The input START

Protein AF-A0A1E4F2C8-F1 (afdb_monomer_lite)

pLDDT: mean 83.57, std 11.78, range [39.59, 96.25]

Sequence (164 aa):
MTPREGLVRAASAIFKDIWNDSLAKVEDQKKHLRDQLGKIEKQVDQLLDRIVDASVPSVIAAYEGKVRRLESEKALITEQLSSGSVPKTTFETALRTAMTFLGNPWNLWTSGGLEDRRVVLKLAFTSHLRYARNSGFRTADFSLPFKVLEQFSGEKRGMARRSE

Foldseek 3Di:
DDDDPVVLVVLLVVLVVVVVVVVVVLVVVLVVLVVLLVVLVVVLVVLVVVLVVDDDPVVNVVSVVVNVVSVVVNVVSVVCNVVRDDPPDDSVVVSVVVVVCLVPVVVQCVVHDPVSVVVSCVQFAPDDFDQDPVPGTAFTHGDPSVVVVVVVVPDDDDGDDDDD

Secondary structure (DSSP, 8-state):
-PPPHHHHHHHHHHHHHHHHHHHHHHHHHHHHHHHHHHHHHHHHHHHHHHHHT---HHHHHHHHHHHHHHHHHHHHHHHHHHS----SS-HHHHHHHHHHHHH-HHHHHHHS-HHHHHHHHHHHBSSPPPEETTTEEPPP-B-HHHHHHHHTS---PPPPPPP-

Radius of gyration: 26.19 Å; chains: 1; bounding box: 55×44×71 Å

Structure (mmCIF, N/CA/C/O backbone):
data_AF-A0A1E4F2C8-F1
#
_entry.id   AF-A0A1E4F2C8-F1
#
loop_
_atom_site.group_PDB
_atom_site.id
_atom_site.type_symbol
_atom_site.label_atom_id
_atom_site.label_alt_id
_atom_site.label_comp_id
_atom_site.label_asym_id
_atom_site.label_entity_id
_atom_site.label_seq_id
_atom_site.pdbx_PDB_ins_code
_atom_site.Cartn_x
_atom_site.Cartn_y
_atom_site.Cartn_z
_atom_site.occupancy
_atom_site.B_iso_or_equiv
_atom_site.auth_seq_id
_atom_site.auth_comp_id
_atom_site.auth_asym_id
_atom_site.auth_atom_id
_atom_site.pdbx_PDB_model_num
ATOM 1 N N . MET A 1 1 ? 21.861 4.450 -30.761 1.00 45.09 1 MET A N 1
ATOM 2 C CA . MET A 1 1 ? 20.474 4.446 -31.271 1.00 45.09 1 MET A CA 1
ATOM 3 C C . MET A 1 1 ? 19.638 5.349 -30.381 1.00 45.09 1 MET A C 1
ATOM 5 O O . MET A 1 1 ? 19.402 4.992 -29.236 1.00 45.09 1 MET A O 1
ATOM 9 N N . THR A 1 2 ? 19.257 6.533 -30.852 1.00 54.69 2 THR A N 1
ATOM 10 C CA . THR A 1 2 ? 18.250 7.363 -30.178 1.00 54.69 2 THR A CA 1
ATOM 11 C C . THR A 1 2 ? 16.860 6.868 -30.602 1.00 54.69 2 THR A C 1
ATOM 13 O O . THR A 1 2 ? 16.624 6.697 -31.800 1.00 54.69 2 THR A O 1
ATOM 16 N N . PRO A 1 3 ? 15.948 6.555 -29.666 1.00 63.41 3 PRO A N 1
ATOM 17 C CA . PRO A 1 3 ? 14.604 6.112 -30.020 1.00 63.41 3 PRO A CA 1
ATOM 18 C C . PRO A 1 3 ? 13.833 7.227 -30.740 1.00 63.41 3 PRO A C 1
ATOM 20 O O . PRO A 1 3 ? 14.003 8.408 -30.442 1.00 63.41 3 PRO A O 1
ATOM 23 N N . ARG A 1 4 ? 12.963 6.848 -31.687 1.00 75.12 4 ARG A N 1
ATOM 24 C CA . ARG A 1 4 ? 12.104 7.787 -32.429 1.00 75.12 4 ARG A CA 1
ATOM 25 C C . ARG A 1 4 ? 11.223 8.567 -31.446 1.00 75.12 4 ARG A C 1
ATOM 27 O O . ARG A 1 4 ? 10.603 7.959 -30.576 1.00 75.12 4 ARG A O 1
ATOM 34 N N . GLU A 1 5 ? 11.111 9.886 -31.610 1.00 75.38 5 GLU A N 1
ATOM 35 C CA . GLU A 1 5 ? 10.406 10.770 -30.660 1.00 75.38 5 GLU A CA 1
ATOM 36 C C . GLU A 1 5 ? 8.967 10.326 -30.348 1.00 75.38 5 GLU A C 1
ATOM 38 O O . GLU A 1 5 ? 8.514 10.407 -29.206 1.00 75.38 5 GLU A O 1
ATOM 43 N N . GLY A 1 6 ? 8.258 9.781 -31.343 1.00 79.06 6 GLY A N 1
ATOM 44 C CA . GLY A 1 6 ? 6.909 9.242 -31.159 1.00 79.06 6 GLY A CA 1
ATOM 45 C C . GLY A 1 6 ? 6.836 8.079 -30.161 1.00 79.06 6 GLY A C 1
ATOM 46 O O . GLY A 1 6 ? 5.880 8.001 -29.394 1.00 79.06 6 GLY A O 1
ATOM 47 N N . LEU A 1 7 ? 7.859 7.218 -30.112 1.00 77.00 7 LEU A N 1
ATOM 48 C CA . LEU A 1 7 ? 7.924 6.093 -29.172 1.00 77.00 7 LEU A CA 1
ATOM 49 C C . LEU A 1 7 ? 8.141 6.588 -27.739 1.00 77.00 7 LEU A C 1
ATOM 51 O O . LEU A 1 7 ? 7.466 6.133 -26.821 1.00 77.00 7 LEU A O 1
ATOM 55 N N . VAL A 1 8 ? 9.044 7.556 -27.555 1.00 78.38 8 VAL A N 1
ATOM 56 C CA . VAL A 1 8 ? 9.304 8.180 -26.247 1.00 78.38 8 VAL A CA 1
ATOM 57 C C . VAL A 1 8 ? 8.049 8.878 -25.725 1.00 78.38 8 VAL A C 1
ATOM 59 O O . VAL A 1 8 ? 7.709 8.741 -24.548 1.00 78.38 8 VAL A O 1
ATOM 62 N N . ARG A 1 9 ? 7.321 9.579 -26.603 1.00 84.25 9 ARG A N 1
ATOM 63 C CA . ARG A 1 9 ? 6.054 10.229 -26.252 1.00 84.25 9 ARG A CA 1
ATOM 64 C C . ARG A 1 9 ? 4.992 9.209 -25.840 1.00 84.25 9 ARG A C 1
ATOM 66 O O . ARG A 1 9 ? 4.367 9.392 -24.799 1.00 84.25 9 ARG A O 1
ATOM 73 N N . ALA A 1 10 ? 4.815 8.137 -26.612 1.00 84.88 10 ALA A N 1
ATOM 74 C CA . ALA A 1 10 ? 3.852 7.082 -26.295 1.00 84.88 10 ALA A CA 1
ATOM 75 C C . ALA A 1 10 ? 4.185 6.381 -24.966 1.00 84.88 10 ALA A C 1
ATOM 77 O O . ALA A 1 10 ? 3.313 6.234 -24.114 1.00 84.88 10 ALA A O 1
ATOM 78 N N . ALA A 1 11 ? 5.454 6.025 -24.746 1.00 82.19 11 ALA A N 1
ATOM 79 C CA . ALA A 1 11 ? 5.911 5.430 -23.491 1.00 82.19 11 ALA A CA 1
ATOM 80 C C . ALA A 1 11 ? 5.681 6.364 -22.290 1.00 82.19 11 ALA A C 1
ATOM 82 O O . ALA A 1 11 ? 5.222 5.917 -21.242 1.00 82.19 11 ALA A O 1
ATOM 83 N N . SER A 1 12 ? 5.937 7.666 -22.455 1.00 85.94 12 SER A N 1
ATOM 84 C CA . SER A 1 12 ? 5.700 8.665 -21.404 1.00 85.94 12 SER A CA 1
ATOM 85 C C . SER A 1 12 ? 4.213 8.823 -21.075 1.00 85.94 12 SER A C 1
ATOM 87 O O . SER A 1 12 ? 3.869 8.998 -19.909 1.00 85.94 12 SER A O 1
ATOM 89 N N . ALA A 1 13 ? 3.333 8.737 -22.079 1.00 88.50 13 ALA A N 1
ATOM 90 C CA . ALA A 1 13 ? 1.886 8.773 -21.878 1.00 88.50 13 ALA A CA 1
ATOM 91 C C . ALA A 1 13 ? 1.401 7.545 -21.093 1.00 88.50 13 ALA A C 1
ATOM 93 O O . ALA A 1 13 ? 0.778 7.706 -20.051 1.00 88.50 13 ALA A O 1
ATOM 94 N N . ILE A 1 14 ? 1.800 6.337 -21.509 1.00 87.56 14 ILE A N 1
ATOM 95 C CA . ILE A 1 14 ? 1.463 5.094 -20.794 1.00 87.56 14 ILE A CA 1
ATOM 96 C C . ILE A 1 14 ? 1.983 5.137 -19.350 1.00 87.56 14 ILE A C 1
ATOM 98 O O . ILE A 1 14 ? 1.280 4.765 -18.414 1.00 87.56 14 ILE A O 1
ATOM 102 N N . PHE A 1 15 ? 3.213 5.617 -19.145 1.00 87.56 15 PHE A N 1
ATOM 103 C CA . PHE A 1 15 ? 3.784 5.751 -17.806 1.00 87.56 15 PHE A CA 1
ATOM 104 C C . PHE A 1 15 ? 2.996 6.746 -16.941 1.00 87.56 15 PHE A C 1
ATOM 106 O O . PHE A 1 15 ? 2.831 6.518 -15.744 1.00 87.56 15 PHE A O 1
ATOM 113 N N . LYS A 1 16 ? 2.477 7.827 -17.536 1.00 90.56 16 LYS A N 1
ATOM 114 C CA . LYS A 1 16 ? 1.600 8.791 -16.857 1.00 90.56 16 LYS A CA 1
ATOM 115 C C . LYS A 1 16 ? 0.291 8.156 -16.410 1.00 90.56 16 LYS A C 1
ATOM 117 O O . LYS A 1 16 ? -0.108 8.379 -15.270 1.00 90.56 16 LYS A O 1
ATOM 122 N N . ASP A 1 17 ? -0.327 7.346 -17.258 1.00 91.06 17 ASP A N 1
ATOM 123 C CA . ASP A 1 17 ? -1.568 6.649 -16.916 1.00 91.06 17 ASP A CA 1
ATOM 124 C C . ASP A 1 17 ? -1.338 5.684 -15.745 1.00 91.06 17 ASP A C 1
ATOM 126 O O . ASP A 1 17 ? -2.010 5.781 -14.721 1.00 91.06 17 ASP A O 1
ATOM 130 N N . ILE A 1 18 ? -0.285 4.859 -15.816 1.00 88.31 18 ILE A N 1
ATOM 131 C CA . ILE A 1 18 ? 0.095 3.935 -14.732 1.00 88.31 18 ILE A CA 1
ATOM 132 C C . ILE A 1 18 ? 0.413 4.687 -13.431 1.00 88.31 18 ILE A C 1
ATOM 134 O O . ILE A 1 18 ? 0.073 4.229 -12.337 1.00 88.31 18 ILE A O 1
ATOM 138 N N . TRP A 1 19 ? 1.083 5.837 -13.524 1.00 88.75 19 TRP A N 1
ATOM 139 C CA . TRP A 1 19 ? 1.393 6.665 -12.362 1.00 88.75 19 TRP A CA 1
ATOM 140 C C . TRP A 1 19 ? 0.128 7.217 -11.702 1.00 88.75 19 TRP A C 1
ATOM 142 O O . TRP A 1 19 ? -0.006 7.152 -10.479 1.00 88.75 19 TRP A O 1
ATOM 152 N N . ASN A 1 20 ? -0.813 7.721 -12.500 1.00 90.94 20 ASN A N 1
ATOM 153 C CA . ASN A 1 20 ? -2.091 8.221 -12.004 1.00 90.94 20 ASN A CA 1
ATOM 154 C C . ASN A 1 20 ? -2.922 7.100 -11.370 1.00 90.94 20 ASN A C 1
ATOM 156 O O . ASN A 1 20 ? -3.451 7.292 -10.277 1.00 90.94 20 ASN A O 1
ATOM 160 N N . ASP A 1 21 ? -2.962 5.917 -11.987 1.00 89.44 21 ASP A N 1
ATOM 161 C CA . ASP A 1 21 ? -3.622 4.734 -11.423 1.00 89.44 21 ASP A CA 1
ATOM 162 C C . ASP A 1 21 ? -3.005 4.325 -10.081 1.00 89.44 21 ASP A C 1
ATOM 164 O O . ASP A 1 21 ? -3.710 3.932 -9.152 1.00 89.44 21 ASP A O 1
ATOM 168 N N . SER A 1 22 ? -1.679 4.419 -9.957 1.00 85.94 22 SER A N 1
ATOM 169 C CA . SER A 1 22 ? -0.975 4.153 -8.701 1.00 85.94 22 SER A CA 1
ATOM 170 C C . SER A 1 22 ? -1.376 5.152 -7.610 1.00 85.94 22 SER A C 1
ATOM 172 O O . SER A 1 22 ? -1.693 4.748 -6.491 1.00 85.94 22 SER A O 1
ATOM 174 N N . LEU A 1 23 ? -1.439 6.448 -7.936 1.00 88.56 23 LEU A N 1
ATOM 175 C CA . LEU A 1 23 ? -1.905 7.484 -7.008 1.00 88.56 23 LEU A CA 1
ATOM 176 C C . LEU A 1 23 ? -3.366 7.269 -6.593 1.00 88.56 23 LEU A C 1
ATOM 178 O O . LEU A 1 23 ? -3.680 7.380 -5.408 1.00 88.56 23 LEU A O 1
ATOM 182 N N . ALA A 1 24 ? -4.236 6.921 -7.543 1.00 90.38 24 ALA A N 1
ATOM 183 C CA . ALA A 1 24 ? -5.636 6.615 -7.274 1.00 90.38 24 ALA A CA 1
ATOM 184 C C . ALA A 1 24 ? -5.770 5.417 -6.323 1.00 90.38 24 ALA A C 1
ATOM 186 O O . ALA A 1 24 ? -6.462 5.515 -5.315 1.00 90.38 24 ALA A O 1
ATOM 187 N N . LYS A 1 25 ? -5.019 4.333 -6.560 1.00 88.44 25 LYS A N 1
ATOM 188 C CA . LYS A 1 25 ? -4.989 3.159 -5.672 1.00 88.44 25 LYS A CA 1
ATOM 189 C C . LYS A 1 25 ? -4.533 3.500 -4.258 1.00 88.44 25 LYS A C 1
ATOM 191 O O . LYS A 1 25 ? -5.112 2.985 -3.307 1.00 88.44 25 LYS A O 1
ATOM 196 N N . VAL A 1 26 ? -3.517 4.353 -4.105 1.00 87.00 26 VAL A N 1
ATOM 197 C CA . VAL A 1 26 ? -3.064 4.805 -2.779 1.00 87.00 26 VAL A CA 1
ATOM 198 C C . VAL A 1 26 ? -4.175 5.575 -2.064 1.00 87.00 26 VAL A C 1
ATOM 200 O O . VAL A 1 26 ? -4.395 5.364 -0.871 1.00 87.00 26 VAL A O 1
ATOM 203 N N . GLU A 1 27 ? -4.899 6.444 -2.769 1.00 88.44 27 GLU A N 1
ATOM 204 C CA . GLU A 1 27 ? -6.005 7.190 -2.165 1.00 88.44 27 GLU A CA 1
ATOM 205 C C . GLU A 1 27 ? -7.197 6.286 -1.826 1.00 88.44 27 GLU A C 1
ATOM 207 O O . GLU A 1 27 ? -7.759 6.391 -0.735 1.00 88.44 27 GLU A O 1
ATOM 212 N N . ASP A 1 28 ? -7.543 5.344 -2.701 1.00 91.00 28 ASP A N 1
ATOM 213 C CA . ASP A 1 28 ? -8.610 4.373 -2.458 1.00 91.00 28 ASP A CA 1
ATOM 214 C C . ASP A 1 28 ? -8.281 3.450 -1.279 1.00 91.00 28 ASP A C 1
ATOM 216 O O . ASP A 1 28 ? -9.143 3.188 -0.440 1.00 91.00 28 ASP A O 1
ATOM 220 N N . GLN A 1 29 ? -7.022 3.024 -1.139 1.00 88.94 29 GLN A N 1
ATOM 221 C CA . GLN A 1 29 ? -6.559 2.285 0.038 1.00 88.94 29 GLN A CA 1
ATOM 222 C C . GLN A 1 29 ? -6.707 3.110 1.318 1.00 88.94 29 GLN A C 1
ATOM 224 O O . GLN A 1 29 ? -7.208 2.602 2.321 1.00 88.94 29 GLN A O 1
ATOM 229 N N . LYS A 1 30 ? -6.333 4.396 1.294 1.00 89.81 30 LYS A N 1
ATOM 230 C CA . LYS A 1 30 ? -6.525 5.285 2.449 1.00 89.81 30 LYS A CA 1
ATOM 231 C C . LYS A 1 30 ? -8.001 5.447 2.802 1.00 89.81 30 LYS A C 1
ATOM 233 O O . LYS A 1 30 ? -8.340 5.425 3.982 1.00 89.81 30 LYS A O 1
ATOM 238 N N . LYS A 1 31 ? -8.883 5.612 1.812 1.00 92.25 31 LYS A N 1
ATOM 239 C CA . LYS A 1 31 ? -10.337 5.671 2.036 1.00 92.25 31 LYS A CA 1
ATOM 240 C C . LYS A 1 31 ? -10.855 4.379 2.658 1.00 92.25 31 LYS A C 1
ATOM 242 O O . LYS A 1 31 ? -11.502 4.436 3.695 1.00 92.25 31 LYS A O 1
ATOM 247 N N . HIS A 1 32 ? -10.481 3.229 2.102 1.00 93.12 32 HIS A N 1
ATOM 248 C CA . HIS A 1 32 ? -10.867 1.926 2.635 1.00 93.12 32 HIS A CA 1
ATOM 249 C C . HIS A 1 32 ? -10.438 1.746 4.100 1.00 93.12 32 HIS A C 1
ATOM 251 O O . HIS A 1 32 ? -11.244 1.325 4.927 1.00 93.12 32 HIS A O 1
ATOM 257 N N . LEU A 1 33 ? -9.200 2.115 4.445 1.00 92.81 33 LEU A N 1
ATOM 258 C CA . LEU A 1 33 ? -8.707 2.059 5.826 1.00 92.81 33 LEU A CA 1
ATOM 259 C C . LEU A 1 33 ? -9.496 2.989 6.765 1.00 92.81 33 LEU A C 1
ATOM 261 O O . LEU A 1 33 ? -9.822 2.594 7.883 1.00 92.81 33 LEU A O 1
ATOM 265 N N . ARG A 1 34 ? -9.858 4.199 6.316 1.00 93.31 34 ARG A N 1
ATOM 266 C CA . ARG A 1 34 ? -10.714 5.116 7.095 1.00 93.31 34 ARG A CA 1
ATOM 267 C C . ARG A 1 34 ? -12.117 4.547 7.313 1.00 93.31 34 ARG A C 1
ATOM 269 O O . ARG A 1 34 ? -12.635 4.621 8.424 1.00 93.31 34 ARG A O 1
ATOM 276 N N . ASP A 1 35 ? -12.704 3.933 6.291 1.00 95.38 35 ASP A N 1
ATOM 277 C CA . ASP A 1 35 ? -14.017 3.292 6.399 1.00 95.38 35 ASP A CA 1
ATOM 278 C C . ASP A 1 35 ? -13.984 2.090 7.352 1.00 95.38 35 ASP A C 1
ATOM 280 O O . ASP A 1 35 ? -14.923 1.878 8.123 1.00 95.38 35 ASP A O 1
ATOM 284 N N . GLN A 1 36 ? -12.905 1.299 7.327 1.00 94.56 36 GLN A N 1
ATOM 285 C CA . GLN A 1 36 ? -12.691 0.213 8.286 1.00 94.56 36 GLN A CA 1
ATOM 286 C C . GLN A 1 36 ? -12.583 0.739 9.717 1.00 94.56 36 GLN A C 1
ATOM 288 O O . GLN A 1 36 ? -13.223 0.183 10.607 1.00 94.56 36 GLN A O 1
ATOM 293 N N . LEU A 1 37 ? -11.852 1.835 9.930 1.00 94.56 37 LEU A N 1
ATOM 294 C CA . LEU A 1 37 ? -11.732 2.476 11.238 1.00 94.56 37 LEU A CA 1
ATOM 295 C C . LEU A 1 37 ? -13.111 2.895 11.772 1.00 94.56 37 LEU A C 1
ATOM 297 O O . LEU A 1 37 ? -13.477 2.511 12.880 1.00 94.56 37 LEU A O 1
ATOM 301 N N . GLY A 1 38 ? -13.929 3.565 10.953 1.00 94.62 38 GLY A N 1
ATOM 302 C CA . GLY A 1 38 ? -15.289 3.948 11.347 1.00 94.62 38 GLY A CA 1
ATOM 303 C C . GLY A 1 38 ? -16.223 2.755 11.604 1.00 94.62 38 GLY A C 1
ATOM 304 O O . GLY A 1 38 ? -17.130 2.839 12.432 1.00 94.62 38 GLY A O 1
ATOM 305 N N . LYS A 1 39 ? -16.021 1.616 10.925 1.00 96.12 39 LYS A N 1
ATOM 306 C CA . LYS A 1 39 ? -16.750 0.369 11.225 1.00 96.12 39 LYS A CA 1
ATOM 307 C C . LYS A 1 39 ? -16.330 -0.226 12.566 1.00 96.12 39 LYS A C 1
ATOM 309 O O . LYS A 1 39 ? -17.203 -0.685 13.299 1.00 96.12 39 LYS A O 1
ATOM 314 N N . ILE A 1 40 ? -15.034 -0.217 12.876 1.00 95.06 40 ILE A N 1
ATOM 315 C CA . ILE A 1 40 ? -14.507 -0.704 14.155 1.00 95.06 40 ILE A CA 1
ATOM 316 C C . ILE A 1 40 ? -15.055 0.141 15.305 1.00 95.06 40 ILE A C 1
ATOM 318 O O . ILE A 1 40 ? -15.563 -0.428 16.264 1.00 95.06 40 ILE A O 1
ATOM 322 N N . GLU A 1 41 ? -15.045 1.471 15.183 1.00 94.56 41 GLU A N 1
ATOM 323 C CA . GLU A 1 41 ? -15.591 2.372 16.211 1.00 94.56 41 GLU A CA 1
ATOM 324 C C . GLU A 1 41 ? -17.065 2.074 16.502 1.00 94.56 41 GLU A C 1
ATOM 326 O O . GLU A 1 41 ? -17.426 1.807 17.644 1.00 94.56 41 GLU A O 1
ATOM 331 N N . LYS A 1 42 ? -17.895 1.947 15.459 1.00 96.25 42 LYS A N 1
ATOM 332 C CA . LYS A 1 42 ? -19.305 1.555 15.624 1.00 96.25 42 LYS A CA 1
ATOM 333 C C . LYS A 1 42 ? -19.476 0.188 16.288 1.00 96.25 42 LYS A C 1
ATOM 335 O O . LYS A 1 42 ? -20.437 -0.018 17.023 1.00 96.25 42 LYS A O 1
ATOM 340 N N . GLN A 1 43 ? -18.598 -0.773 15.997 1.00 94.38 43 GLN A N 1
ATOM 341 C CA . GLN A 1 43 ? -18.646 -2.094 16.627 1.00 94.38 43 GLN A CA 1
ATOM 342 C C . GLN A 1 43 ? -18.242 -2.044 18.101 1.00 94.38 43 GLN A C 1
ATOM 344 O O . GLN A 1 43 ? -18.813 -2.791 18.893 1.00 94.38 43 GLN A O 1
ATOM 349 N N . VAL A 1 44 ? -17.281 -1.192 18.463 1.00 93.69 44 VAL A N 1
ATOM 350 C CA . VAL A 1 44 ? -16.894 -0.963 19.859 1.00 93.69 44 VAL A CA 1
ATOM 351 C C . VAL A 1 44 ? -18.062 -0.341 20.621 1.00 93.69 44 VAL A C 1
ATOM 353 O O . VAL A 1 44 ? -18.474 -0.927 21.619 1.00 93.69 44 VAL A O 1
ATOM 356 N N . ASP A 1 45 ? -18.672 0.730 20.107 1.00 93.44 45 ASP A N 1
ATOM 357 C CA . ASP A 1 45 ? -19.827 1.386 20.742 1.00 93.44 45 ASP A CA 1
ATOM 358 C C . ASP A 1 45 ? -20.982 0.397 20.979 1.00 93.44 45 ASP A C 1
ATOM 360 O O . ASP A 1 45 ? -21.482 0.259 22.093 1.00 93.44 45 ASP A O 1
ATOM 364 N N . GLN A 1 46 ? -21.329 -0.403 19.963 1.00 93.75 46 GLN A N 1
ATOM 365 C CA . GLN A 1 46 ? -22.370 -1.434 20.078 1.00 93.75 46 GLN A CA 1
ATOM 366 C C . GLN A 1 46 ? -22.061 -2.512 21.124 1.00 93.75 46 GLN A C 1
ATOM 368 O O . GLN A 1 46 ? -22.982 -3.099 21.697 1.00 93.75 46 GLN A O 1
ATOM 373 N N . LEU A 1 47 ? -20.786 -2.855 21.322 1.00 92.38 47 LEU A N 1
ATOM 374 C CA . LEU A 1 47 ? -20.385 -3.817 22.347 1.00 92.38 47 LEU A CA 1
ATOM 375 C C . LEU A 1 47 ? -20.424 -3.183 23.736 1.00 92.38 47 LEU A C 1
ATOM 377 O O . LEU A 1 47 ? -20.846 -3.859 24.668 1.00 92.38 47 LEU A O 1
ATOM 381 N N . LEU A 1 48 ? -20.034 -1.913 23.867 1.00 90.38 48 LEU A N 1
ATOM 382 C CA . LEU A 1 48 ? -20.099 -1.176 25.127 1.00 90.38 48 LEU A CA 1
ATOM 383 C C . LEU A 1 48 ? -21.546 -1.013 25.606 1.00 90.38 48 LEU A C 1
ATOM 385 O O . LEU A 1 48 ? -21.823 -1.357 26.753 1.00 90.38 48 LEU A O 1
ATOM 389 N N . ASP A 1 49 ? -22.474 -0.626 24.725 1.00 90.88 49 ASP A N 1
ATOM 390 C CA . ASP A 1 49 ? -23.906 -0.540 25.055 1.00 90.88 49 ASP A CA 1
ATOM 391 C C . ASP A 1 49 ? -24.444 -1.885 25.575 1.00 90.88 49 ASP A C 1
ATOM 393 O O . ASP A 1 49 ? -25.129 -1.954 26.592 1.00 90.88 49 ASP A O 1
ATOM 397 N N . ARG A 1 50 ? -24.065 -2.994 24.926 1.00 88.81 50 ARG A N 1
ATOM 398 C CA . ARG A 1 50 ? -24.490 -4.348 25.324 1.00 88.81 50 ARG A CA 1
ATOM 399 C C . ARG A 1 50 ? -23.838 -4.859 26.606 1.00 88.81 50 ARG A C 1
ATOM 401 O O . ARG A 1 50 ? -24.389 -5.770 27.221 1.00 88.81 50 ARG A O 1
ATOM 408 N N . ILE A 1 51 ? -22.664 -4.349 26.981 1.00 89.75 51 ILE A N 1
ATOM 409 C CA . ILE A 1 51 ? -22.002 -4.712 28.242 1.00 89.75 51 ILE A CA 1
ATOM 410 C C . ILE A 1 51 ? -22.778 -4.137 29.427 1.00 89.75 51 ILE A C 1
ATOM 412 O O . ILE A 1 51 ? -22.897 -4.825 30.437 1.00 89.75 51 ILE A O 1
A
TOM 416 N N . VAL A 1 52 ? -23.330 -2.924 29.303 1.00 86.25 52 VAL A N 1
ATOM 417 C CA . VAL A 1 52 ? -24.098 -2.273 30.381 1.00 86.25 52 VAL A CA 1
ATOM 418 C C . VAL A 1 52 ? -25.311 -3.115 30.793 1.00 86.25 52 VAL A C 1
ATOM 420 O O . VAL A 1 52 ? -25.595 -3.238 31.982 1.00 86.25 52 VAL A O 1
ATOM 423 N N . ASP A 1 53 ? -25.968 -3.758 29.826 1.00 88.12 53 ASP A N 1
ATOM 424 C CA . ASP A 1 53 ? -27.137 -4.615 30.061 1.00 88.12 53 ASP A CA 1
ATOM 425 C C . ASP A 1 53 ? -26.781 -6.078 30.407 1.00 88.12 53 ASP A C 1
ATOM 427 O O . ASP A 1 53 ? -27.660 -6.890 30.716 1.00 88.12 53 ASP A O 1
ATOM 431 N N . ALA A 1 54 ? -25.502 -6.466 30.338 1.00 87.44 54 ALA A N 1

The input END

*Task to carry out*
Taking the entries above, write out exactly the lines starting with the line containing "ATOM 220 N N" and going on through the line containing "ATOM 286 C C", both included, and nothing else.

*Task solution*
ATOM 220 N N . GLN A 1 29 ? -7.022 3.024 -1.139 1.00 88.94 29 GLN A N 1
ATOM 221 C CA . GLN A 1 29 ? -6.559 2.285 0.038 1.00 88.94 29 GLN A CA 1
ATOM 222 C C . GLN A 1 29 ? -6.707 3.110 1.318 1.00 88.94 29 GLN A C 1
ATOM 224 O O . GLN A 1 29 ? -7.208 2.602 2.321 1.00 88.94 29 GLN A O 1
ATOM 229 N N . LYS A 1 30 ? -6.333 4.396 1.294 1.00 89.81 30 LYS A N 1
ATOM 230 C CA . LYS A 1 30 ? -6.525 5.285 2.449 1.00 89.81 30 LYS A CA 1
ATOM 231 C C . LYS A 1 30 ? -8.001 5.447 2.802 1.00 89.81 30 LYS A C 1
ATOM 233 O O . LYS A 1 30 ? -8.340 5.425 3.982 1.00 89.81 30 LYS A O 1
ATOM 238 N N . LYS A 1 31 ? -8.883 5.612 1.812 1.00 92.25 31 LYS A N 1
ATOM 239 C CA . LYS A 1 31 ? -10.337 5.671 2.036 1.00 92.25 31 LYS A CA 1
ATOM 240 C C . LYS A 1 31 ? -10.855 4.379 2.658 1.00 92.25 31 LYS A C 1
ATOM 242 O O . LYS A 1 31 ? -11.502 4.436 3.695 1.00 92.25 31 LYS A O 1
ATOM 247 N N . HIS A 1 32 ? -10.481 3.229 2.102 1.00 93.12 32 HIS A N 1
ATOM 248 C CA . HIS A 1 32 ? -10.867 1.926 2.635 1.00 93.12 32 HIS A CA 1
ATOM 249 C C . HIS A 1 32 ? -10.438 1.746 4.100 1.00 93.12 32 HIS A C 1
ATOM 251 O O . HIS A 1 32 ? -11.244 1.325 4.927 1.00 93.12 32 HIS A O 1
ATOM 257 N N . LEU A 1 33 ? -9.200 2.115 4.445 1.00 92.81 33 LEU A N 1
ATOM 258 C CA . LEU A 1 33 ? -8.707 2.059 5.826 1.00 92.81 33 LEU A CA 1
ATOM 259 C C . LEU A 1 33 ? -9.496 2.989 6.765 1.00 92.81 33 LEU A C 1
ATOM 261 O O . LEU A 1 33 ? -9.822 2.594 7.883 1.00 92.81 33 LEU A O 1
ATOM 265 N N . ARG A 1 34 ? -9.858 4.199 6.316 1.00 93.31 34 ARG A N 1
ATOM 266 C CA . ARG A 1 34 ? -10.714 5.116 7.095 1.00 93.31 34 ARG A CA 1
ATOM 267 C C . ARG A 1 34 ? -12.117 4.547 7.313 1.00 93.31 34 ARG A C 1
ATOM 269 O O . ARG A 1 34 ? -12.635 4.621 8.424 1.00 93.31 34 ARG A O 1
ATOM 276 N N . ASP A 1 35 ? -12.704 3.933 6.291 1.00 95.38 35 ASP A N 1
ATOM 277 C CA . ASP A 1 35 ? -14.017 3.292 6.399 1.00 95.38 35 ASP A CA 1
ATOM 278 C C . ASP A 1 35 ? -13.984 2.090 7.352 1.00 95.38 35 ASP A C 1
ATOM 280 O O . ASP A 1 35 ? -14.923 1.878 8.123 1.00 95.38 35 ASP A O 1
ATOM 284 N N . GLN A 1 36 ? -12.905 1.299 7.327 1.00 94.56 36 GLN A N 1
ATOM 285 C CA . GLN A 1 36 ? -12.691 0.213 8.286 1.00 94.56 36 GLN A CA 1
ATOM 286 C C . GLN A 1 36 ? -12.583 0.739 9.717 1.00 94.56 36 GLN A C 1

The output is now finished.